La Russa col figlio, Del Mastro e Santanchè

Ma non basta, sorvoliamo pure “per carità di patria” sulle gaffe sessiste del sottosegretario alla cultura Vittorio Sgarbi e su quelle del ministro Sangiuliano che ha candidamente ammesso, in occasione di un premio letterario, di non aver letto i libri che pure ha votato, bazzecole, quisquilie, pinzillacchere (direbbe Totò) a fronte dell’ondata di indignazione che ha investito il presidente del Senato Ignazio Benito La Russa per la sua difesa a priori del figlio diciannovenne Leonardo Apache accusato di stupro e la più classica delle manipolazioni ai danni della vittima: una poco di  buono cocainomane che ha aspettato quaranta giorni per denunciare mio figlio che so essere innocente, come lui stesso mi ha confidato.

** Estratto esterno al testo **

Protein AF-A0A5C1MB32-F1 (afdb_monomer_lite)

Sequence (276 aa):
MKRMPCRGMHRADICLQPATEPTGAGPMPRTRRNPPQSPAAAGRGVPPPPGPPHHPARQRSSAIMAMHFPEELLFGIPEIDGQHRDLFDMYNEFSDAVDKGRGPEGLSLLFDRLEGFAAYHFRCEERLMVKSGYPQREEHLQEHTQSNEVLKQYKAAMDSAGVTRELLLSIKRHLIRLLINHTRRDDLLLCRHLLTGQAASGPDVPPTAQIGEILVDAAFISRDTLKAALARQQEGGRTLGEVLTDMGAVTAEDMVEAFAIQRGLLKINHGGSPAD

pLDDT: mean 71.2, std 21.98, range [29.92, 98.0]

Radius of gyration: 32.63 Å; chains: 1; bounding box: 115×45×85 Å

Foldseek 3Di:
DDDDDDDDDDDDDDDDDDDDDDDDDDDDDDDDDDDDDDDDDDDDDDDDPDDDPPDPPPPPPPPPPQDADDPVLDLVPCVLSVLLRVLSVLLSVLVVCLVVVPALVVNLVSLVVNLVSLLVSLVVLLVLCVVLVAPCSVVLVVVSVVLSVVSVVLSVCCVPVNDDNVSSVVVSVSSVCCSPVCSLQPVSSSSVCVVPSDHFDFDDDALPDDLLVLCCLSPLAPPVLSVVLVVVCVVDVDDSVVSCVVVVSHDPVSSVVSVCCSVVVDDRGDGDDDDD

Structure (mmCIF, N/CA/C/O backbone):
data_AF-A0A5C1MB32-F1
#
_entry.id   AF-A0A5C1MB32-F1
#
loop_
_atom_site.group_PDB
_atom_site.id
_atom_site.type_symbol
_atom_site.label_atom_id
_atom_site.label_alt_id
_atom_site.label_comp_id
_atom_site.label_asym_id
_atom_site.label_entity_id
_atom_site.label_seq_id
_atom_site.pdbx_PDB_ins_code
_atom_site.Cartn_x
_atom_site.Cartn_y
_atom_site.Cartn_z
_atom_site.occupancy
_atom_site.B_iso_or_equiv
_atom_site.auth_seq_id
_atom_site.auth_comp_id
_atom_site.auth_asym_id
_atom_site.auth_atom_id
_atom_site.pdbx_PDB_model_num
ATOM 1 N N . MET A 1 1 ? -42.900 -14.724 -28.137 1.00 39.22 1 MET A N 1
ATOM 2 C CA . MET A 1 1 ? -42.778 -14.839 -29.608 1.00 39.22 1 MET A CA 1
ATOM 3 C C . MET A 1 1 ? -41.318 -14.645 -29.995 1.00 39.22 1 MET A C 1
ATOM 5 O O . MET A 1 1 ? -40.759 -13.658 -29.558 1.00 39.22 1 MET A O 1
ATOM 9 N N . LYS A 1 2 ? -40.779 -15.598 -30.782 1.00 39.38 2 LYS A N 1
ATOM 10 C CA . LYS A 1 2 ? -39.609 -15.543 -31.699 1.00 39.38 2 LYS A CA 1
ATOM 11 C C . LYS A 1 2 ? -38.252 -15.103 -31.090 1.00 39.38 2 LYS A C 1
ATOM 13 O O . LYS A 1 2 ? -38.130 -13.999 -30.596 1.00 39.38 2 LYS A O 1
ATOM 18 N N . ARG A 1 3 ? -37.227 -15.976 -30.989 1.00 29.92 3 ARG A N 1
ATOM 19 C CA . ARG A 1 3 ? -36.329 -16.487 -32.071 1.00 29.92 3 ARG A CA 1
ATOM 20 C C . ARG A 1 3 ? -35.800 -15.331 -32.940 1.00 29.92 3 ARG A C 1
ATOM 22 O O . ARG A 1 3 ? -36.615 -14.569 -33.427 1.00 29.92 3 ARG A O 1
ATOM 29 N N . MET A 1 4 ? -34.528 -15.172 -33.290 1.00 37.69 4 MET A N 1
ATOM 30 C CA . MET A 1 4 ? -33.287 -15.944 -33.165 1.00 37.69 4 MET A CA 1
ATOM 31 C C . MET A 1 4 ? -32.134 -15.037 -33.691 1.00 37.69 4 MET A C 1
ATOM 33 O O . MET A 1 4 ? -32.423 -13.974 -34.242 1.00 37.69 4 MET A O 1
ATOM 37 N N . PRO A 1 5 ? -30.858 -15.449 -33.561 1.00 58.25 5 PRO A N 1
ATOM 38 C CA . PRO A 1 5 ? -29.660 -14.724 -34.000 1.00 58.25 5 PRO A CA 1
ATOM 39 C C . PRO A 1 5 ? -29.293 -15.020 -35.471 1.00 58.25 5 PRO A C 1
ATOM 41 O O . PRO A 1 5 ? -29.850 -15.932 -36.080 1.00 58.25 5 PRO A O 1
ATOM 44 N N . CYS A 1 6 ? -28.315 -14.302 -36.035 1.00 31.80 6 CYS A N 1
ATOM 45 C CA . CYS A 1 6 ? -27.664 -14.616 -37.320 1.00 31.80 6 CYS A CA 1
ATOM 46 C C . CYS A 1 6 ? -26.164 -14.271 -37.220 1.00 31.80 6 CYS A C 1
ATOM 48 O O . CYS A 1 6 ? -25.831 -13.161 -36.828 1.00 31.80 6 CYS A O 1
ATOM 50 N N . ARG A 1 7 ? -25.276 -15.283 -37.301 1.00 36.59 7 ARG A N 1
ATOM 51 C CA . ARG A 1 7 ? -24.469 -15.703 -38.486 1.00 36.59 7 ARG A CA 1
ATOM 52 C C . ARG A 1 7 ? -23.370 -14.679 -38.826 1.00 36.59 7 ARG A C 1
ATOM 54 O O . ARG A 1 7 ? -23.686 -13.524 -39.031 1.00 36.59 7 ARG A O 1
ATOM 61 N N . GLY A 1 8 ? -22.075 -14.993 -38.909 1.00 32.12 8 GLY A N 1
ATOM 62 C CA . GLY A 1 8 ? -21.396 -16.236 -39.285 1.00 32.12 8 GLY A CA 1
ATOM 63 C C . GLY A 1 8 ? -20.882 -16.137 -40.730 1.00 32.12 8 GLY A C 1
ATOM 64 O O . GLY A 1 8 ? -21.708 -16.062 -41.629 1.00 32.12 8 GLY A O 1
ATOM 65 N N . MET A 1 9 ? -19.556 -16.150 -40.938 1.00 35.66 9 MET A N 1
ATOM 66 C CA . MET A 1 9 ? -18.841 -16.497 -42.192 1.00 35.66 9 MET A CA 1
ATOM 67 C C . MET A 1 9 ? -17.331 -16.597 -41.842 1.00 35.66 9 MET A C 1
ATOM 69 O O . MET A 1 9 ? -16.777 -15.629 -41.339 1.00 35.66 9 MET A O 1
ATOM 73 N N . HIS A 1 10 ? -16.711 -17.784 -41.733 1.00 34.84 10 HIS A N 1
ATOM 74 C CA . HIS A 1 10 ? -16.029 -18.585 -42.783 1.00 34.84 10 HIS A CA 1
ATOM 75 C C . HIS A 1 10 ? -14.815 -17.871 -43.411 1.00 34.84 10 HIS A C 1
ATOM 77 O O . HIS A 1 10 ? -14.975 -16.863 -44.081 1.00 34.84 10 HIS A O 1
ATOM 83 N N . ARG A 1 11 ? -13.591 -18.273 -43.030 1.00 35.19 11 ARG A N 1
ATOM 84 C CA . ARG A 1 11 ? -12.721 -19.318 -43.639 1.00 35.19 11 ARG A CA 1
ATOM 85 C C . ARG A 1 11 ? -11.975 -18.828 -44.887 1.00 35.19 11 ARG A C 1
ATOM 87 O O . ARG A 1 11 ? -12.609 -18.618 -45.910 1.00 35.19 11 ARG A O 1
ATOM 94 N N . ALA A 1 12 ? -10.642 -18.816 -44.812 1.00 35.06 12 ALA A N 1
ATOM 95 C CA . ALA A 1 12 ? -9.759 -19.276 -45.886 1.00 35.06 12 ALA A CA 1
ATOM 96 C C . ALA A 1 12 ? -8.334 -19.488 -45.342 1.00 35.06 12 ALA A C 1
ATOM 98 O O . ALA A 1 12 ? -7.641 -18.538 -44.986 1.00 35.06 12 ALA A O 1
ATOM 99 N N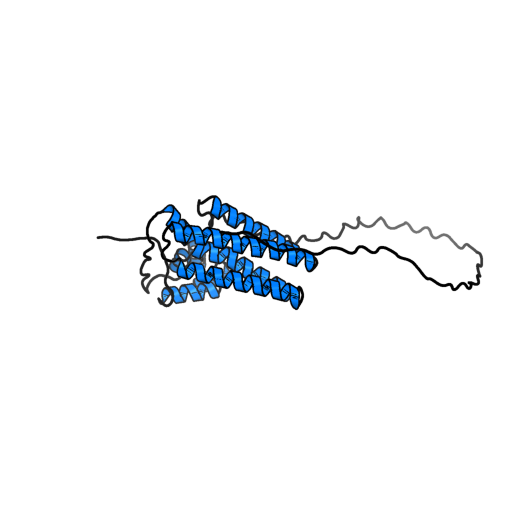 . ASP A 1 13 ? -7.939 -20.757 -45.277 1.00 33.56 13 ASP A N 1
ATOM 100 C CA . ASP A 1 13 ? -6.554 -21.217 -45.338 1.00 33.56 13 ASP A CA 1
ATOM 101 C C . ASP A 1 13 ? -5.896 -20.739 -46.645 1.00 33.56 13 ASP A C 1
ATOM 103 O O . ASP A 1 13 ? -6.581 -20.707 -47.663 1.00 33.56 13 ASP A O 1
ATOM 107 N N . ILE A 1 14 ? -4.586 -20.458 -46.645 1.00 39.62 14 ILE A N 1
ATOM 108 C CA . ILE A 1 14 ? -3.655 -20.780 -47.747 1.00 39.62 14 ILE A CA 1
ATOM 109 C C . ILE A 1 14 ? -2.229 -20.845 -47.175 1.00 39.62 14 ILE A C 1
ATOM 111 O O . ILE A 1 14 ? -1.702 -19.902 -46.591 1.00 39.62 14 ILE A O 1
ATOM 115 N N . CYS A 1 15 ? -1.630 -22.015 -47.362 1.00 32.72 15 CYS A N 1
ATOM 116 C CA . CYS A 1 15 ? -0.244 -22.384 -47.121 1.00 32.72 15 CYS A CA 1
ATOM 117 C C . CYS A 1 15 ? 0.536 -22.224 -48.439 1.00 32.72 15 CYS A C 1
ATOM 119 O O . CYS A 1 15 ? 0.004 -22.667 -49.453 1.00 32.72 15 CYS A O 1
ATOM 121 N N . LEU A 1 16 ? 1.744 -21.633 -48.435 1.00 33.22 16 LEU A N 1
ATOM 122 C CA . LEU A 1 16 ? 2.952 -22.098 -49.161 1.00 33.22 16 LEU A CA 1
ATOM 123 C C . LEU A 1 16 ? 4.098 -21.057 -49.115 1.00 33.22 16 LEU A C 1
ATOM 125 O O . LEU A 1 16 ? 3.966 -19.936 -49.596 1.00 33.22 16 LEU A O 1
ATOM 129 N N . GLN A 1 17 ? 5.249 -21.480 -48.586 1.00 35.53 17 GLN A N 1
ATOM 130 C CA . GLN A 1 17 ? 6.606 -21.021 -48.955 1.00 35.53 17 GLN A CA 1
ATOM 131 C C . GLN A 1 17 ? 6.995 -21.626 -50.346 1.00 35.53 17 GLN A C 1
ATOM 133 O O . GLN A 1 17 ? 6.195 -22.442 -50.812 1.00 35.53 17 GLN A O 1
ATOM 138 N N . PRO A 1 18 ? 8.163 -21.368 -51.015 1.00 42.16 18 PRO A N 1
ATOM 139 C CA . PRO A 1 18 ? 9.468 -20.934 -50.470 1.00 42.16 18 PRO A CA 1
ATOM 140 C C . PRO A 1 18 ? 10.424 -20.070 -51.354 1.00 42.16 18 PRO A C 1
ATOM 142 O O . PRO A 1 18 ? 10.184 -19.812 -52.524 1.00 42.16 18 PRO A O 1
ATOM 145 N N . ALA A 1 19 ? 11.541 -19.690 -50.707 1.00 34.28 19 ALA A N 1
ATOM 146 C CA . ALA A 1 19 ? 12.946 -19.563 -51.149 1.00 34.28 19 ALA A CA 1
ATOM 147 C C . ALA A 1 19 ? 13.352 -18.848 -52.457 1.00 34.28 19 ALA A C 1
ATOM 149 O O . ALA A 1 19 ? 13.009 -19.291 -53.544 1.00 34.28 19 ALA A O 1
ATOM 150 N N . THR A 1 20 ? 14.320 -17.923 -52.325 1.00 37.38 20 THR A N 1
ATOM 151 C CA . THR A 1 20 ? 15.432 -17.717 -53.282 1.00 37.38 20 THR A CA 1
ATOM 152 C C . THR A 1 20 ? 16.673 -17.132 -52.579 1.00 37.38 20 THR A C 1
ATOM 154 O O . THR A 1 20 ? 16.611 -16.020 -52.058 1.00 37.38 20 THR A O 1
ATOM 157 N N . GLU A 1 21 ? 17.800 -17.854 -52.605 1.00 36.31 21 GLU A N 1
ATOM 158 C CA . GLU A 1 21 ? 19.162 -17.280 -52.592 1.00 36.31 21 GLU A CA 1
ATOM 159 C C . GLU A 1 21 ? 19.558 -16.854 -54.020 1.00 36.31 21 GLU A C 1
ATOM 161 O O . GLU A 1 21 ? 18.918 -17.296 -54.981 1.00 36.31 21 GLU A O 1
ATOM 166 N N . PRO A 1 22 ? 20.635 -16.059 -54.190 1.00 50.97 22 PRO A N 1
ATOM 167 C CA . PRO A 1 22 ? 21.780 -16.654 -54.895 1.00 50.97 22 PRO A CA 1
ATOM 168 C C . PRO A 1 22 ? 23.191 -16.179 -54.450 1.00 50.97 22 PRO A C 1
ATOM 170 O O . PRO A 1 22 ? 23.464 -14.992 -54.310 1.00 50.97 22 PRO A O 1
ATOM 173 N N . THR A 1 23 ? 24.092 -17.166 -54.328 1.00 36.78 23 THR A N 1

Salvo la smentita del giorno, o della, sera dopo. Bene: “Ignazio La Russa, presidente del Senato, è stato spesso protagonista di interviste nelle quali mostrava un’idea di mondo anni trenta e una nostalgia per anticaglie di dubbio gusto. Messo di fronte al ridicolo ha sempre detto sono stato frainteso. E’ troppo chiedere che chi parla dalle istituzioni lo faccia senza calpestare leggi, Costituzione, diritti civili? E’ troppo pensare che tacere qualche volta è l’opzione migliore? Immaginate che quella ragazza sia vostra figlia, quella che ha denunciato Leonardo Apache La Russa per averla drogata, violentata e poi passata a un amico  perché le infliggesse lo stesso trattamento. Immaginate che effetto vi farebbe sentire  il presidente del Senato accusarla di mentire. Si chiama abuso di potere, ed è il sintomo di una idiosincrasia per le forme democratiche di convivenza (Elena Stancanelli, su La Stampa dell’8 luglio 2023). Tutto questo, naturalmente, per carità di patria.